KindlyMD Faces Nasdaq Delisting Risk After Failing to Meet Minimum Share Price Levels

•December 16, 2025
0
CoinDesk
CoinDesk•Dec 16, 2025

Companies Mentioned

KindlyMD

KindlyMD

KDLY

Nasdaq

Nasdaq

NDAQ

Kraken

Kraken

Why It Matters

A delisting would cripple liquidity and erode investor confidence, underscoring the volatility of crypto‑linked public companies and the strictness of exchange listing standards.

Key Takeaways

  • •Share price below $1 for 30 days triggers delisting warning
  • •Must sustain $1+ price for 10 days by June 8
  • •Holds 5,398 BTC, valued around $466 million
  • •Stock fell 99% from May peak, now 38 cents
  • •Possible remedies: extension, reverse split, Nasdaq Capital Market move

Pulse Analysis

Nasdaq’s minimum bid price rule, requiring a $1.00 threshold for at least ten consecutive trading days, is a cornerstone of market integrity. The rule protects investors from thinly‑traded, highly volatile securities that can distort price discovery. When a company breaches this standard, the exchange issues a formal notice and grants a six‑month cure period, after which delisting becomes imminent. This framework is especially relevant for firms whose valuations hinge on volatile assets, such as cryptocurrencies, where price swings can quickly breach listing criteria.

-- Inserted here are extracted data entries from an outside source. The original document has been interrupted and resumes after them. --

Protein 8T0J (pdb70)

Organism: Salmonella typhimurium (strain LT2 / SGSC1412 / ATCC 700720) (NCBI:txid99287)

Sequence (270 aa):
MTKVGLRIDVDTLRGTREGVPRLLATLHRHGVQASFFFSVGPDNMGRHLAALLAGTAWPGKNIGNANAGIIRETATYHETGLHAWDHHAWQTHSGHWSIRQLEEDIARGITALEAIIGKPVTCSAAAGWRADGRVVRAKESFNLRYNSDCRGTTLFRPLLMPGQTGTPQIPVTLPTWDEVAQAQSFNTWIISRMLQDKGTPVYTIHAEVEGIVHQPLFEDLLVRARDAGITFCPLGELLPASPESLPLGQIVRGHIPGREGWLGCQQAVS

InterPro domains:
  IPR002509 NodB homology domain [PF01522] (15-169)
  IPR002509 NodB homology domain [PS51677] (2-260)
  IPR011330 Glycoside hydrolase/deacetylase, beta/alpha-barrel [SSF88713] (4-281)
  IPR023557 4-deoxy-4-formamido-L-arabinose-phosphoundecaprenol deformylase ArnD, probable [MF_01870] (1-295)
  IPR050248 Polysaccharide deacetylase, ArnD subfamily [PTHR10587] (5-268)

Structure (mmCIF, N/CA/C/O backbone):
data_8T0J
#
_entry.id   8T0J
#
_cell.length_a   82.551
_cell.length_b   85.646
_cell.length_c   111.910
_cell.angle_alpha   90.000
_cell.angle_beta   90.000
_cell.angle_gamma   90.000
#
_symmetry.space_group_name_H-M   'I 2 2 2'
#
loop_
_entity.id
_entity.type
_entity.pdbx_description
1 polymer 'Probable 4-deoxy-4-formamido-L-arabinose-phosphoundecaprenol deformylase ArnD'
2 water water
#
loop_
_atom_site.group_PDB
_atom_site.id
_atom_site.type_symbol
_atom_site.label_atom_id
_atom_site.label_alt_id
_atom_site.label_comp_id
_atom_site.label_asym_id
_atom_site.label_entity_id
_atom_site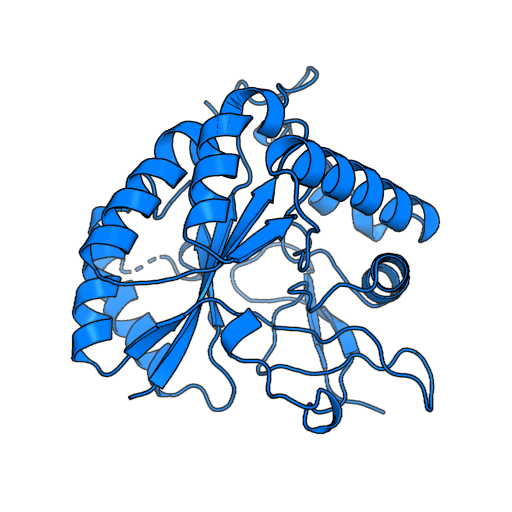.label_seq_id
_atom_site.pdbx_PDB_ins_code
_atom_site.Cartn_x
_atom_site.Cartn_y
_atom_site.Cartn_z
_atom_site.occupancy
_atom_site.B_iso_or_equiv
_atom_site.auth_seq_id
_atom_site.auth_comp_id
_atom_site.auth_asym_id
_atom_site.auth_atom_id
_atom_site.pdbx_PDB_model_num
ATOM 1 N N . MET A 1 1 ? -14.51807 -28.94673 -15.11696 1.000 41.97640 1 MET A N 1
ATOM 2 C CA . MET A 1 1 ? -15.27092 -27.91498 -15.83383 1.000 56.30309 1 MET A CA 1
ATOM 3 C C . MET A 1 1 ? -14.42482 -27.24218 -16.92253 1.000 48.65068 1 MET A C 1
ATOM 4 O O . MET A 1 1 ? -13.25224 -26.95968 -16.71600 1.000 45.76937 1 MET A O 1
ATOM 9 N N . THR A 1 2 ? -15.03921 -26.97370 -18.07392 1.000 44.96694 2 THR A N 1
ATOM 10 C CA . THR A 1 2 ? -14.33654 -26.54466 -19.27737 1.000 39.67223 2 THR A CA 1
ATOM 11 C C . THR A 1 2 ? -14.95943 -25.24766 -19.77836 1.000 44.63466 2 THR A C 1
ATOM 12 O O . THR A 1 2 ? -16.17545 -25.17963 -19.99563 1.000 45.81231 2 THR A O 1
ATOM 16 N N . LYS A 1 3 ? -14.13176 -24.21440 -19.91717 1.000 37.94775 3 LYS A N 1
ATOM 17 C CA . LYS A 1 3 ? -14.57234 -22.92478 -20.42946 1.000 33.72551 3 LYS A CA 1
ATOM 18 C C . LYS A 1 3 ? -14.64036 -22.96326 -21.95091 1.000 31.58984 3 LYS A C 1
ATOM 19 O O . LYS A 1 3 ? -13.63116 -23.20654 -22.61534 1.000 35.28661 3 LYS A O 1
ATOM 25 N N . VAL A 1 4 ? -15.81558 -22.70060 -22.50868 1.000 36.16917 4 VAL A N 1
ATOM 26 C CA . VAL A 1 4 ? -15.96752 -22.56279 -23.94872 1.000 34.82380 4 VAL A CA 1
ATOM 27 C C . VAL A 1 4 ? -16.41876 -21.13687 -24.22440 1.000 36.11165 4 VAL A C 1
ATOM 28 O O . VAL A 1 4 ? -17.42797 -20.67927 -23.67952 1.000 33.33209 4 VAL A O 1
ATOM 32 N N . GLY A 1 5 ? -15.64497 -20.42110 -25.02957 1.000 33.81765 5 GLY A N 1
ATOM 33 C CA . GLY A 1 5 ? -16.07294 -19.11763 -25.46798 1.000 32.34861 5 GLY A CA 1
ATOM 34 C C . GLY A 1 5 ? -17.27594 -19.24022 -26.38240 1.000 34.71654 5 GLY A C 1
ATOM 35 O O . GLY A 1 5 ? -17.32968 -20.09824 -27.26213 1.000 33.82780 5 GLY A O 1
ATOM 36 N N . LEU A 1 6 ? -18.26006 -18.37884 -26.15178 1.000 34.80360 6 LEU A N 1
ATOM 37 C CA . LEU A 1 6 ? -19.47076 -18.32150 -26.95806 1.000 32.88469 6 LEU A CA 1
ATOM 38 C C . LEU A 1 6 ? -19.45695 -17.02022 -27.74664 1.000 33.73234 6 LEU A C 1
ATOM 39 O O . LEU A 1 6 ? -19.50777 -15.93602 -27.15968 1.000 34.51554 6 LEU A O 1
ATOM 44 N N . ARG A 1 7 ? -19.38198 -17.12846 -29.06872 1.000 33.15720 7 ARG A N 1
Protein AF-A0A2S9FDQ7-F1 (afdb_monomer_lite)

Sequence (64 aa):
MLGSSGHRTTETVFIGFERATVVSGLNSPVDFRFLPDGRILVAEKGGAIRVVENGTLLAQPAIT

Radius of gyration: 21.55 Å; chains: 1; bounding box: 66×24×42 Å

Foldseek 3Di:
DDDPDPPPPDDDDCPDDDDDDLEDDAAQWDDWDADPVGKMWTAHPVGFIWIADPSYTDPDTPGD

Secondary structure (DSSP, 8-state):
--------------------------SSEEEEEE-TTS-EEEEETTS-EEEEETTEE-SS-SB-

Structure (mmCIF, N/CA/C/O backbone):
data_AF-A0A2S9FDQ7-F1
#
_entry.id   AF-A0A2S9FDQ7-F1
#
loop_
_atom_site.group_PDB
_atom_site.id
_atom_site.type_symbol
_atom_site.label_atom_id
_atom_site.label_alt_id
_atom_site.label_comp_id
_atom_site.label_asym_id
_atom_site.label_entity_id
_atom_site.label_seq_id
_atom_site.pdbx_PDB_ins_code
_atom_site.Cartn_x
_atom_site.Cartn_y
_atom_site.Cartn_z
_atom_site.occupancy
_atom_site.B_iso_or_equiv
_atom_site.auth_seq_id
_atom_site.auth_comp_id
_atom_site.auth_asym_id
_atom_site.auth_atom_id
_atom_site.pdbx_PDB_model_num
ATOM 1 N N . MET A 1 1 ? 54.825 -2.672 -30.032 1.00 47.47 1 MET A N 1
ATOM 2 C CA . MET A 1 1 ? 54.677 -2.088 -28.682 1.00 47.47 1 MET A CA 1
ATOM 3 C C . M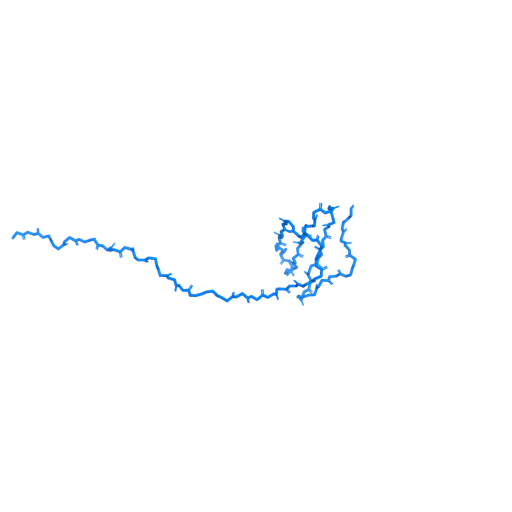ET A 1 1 ? 53.228 -2.249 -28.262 1.00 47.47 1 MET A C 1
ATOM 5 O O . MET A 1 1 ? 52.344 -2.085 -29.090 1.00 47.47 1 MET A O 1
ATOM 9 N N . LEU A 1 2 ? 53.039 -2.722 -27.038 1.00 55.47 2 LEU A N 1
ATOM 10 C CA . LEU A 1 2 ? 51.841 -3.356 -26.488 1.00 55.47 2 LEU A CA 1
ATOM 11 C C . LEU A 1 2 ? 50.771 -2.333 -26.067 1.00 55.47 2 LEU A C 1
ATOM 13 O O . LEU A 1 2 ? 51.127 -1.266 -25.578 1.00 55.47 2 LEU A O 1
ATOM 17 N N . GLY A 1 3 ? 49.487 -2.711 -26.156 1.00 47.97 3 GLY A N 1
ATOM 18 C CA . GLY A 1 3 ? 48.422 -2.118 -25.336 1.00 47.97 3 GLY A CA 1
ATOM 19 C C . GLY A 1 3 ? 47.143 -1.736 -26.080 1.00 47.97 3 GLY A C 1
ATOM 20 O O . GLY A 1 3 ? 46.888 -0.553 -26.273 1.00 47.97 3 GLY A O 1
ATOM 21 N N . SER A 1 4 ? 46.286 -2.704 -26.429 1.00 59.34 4 SER A N 1
ATOM 22 C CA . SER A 1 4 ? 44.859 -2.412 -26.615 1.00 59.34 4 SER A CA 1
ATOM 23 C C . SER A 1 4 ? 44.304 -2.035 -25.243 1.00 59.34 4 SER A C 1
ATOM 25 O O . SER A 1 4 ? 44.125 -2.904 -24.386 1.00 59.34 4 SER A O 1
ATOM 27 N N . SER A 1 5 ? 44.137 -0.742 -24.987 1.00 60.94 5 SER A N 1
ATOM 28 C CA . SER A 1 5 ? 43.641 -0.230 -23.715 1.00 60.94 5 SER A CA 1
ATOM 29 C C . SER A 1 5 ? 42.309 -0.909 -23.393 1.00 60.94 5 SER A C 1
ATOM 31 O O . SER A 1 5 ? 41.314 -0.686 -24.075 1.00 60.94 5 SER A O 1
ATOM 33 N N . GLY A 1 6 ? 42.303 -1.773 -22.374 1.00 58.88 6 GLY A N 1
ATOM 34 C CA . GLY A 1 6 ? 41.140 -2.522 -21.892 1.00 58.88 6 GLY A CA 1
ATOM 35 C C . GLY A 1 6 ? 40.100 -1.642 -21.199 1.00 58.88 6 GLY A C 1
ATOM 36 O O . GLY A 1 6 ? 39.585 -2.009 -20.146 1.00 58.88 6 GLY A O 1
ATOM 37 N N . HIS A 1 7 ? 39.803 -0.468 -21.754 1.00 60.88 7 HIS A N 1
ATOM 38 C CA . HIS A 1 7 ? 38.753 0.396 -21.249 1.00 60.88 7 HIS A CA 1
ATOM 39 C C . HIS A 1 7 ? 37.412 -0.169 -21.727 1.00 60.88 7 HIS A C 1
ATOM 41 O O . HIS A 1 7 ? 36.914 0.175 -22.796 1.00 60.88 7 HIS A O 1
ATOM 47 N N . ARG A 1 8 ? 36.839 -1.101 -20.958 1.00 66.50 8 ARG A N 1
ATOM 48 C CA . ARG A 1 8 ? 35.411 -1.409 -21.075 1.00 66.50 8 ARG A CA 1
ATOM 49 C C . ARG A 1 8 ? 34.664 -0.155 -20.637 1.00 66.50 8 ARG A C 1
ATOM 51 O O . ARG A 1 8 ? 34.545 0.098 -19.443 1.00 66.50 8 ARG A O 1
ATOM 58 N N . THR A 1 9 ? 34.211 0.638 -21.601 1.00 66.81 9 THR A N 1
ATOM 59 C CA . THR A 1 9 ? 33.257 1.717 -21.353 1.00 66.81 9 THR A CA 1
ATOM 60 C C . THR A 1 9 ? 32.003 1.088 -20.753 1.00 66.81 9 THR A C 1
ATOM 62 O O . THR A 1 9 ? 31.328 0.292 -21.403 1.00 66.81 9 THR A O 1
ATOM 65 N N . THR A 1 10 ? 31.729 1.377 -19.484 1.00 65.44 10 THR A N 1
ATOM 66 C CA . THR A 1 10 ? 30.453 1.030 -18.858 1.00 65.44 10 THR A CA 1
ATOM 67 C C . THR A 1 10 ? 29.405 1.980 -19.414 1.00 65.44 10 THR A C 1
ATOM 69 O O . THR A 1 10 ? 29.471 3.182 -19.172 1.00 65.44 10 THR A O 1
ATOM 72 N N . GLU A 1 11 ? 28.443 1.447 -20.158 1.00 73.56 11 GLU A N 1
ATOM 73 C CA . GLU A 1 11 ? 27.262 2.193 -20.577 1.00 73.56 11 GLU A CA 1
ATOM 74 C C . GLU A 1 11 ? 26.105 1.898 -19.622 1.00 73.56 11 GLU A C 1
ATOM 76 O O . GLU A 1 11 ? 25.815 0.742 -19.303 1.00 73.56 11 GLU A O 1
ATOM 81 N N . THR A 1 12 ? 25.428 2.948 -19.161 1.00 76.75 12 THR A N 1
ATOM 82 C CA . THR A 1 12 ? 24.158 2.806 -18.449 1.00 76.75 12 THR A CA 1
ATOM 83 C C . THR A 1 12 ? 23.097 2.381 -19.456 1.00 76.75 12 THR A C 1
ATOM 85 O O . THR A 1 12 ? 22.585 3.200 -20.217 1.00 76.75 12 THR A O 1
ATOM 88 N N . VAL A 1 13 ? 22.764 1.092 -19.469 1.00 79.06 13 VAL A N 1
ATOM 89 C CA . VAL A 1 13 ? 21.671 0.571 -20.293 1.00 79.06 13 VAL A CA 1
ATOM 90 C C . VAL A 1 13 ? 20.345 0.897 -19.611 1.00 79.06 13 VAL A C 1
ATOM 92 O O . VAL A 1 13 ? 20.032 0.361 -18.548 1.00 79.06 13 VAL A O 1
ATOM 95 N N . PHE A 1 14 ? 19.540 1.754 -20.240 1.00 76.75 14 PHE A N 1
ATOM 96 C CA . PHE A 1 14 ? 18.136 1.923 -19.874 1.00 76.75 14 PHE A CA 1
ATOM 97 C C . PHE A 1 14 ? 17.334 0.731 -20.402 1.00 76.75 14 PHE A C 1
ATOM 99 O O . PHE A 1 14 ? 16.804 0.750 -21.511 1.00 76.75 14 PHE A O 1
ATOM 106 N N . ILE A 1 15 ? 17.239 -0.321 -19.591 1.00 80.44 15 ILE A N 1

KindlyMD’s situation illustrates the clash between traditional exchange governance and the emerging crypto‑backed business model. After a reverse takeover by Nakomoto Holdings, the firm retained the KindlyMD brand while amassing a sizable bitcoin treasury—over 5,300 BTC, worth roughly $466 million. The market initially rewarded the merger, sending the stock to a record high in May, but the subsequent 99% decline reflects both broader crypto market weakness and investor skepticism about the sustainability of a health‑care company tied to digital assets. Trading at 38 cents, the shares sit well below the Nasdaq bid‑price floor, raising questions about valuation methodology and the reliability of net asset value as a pricing anchor.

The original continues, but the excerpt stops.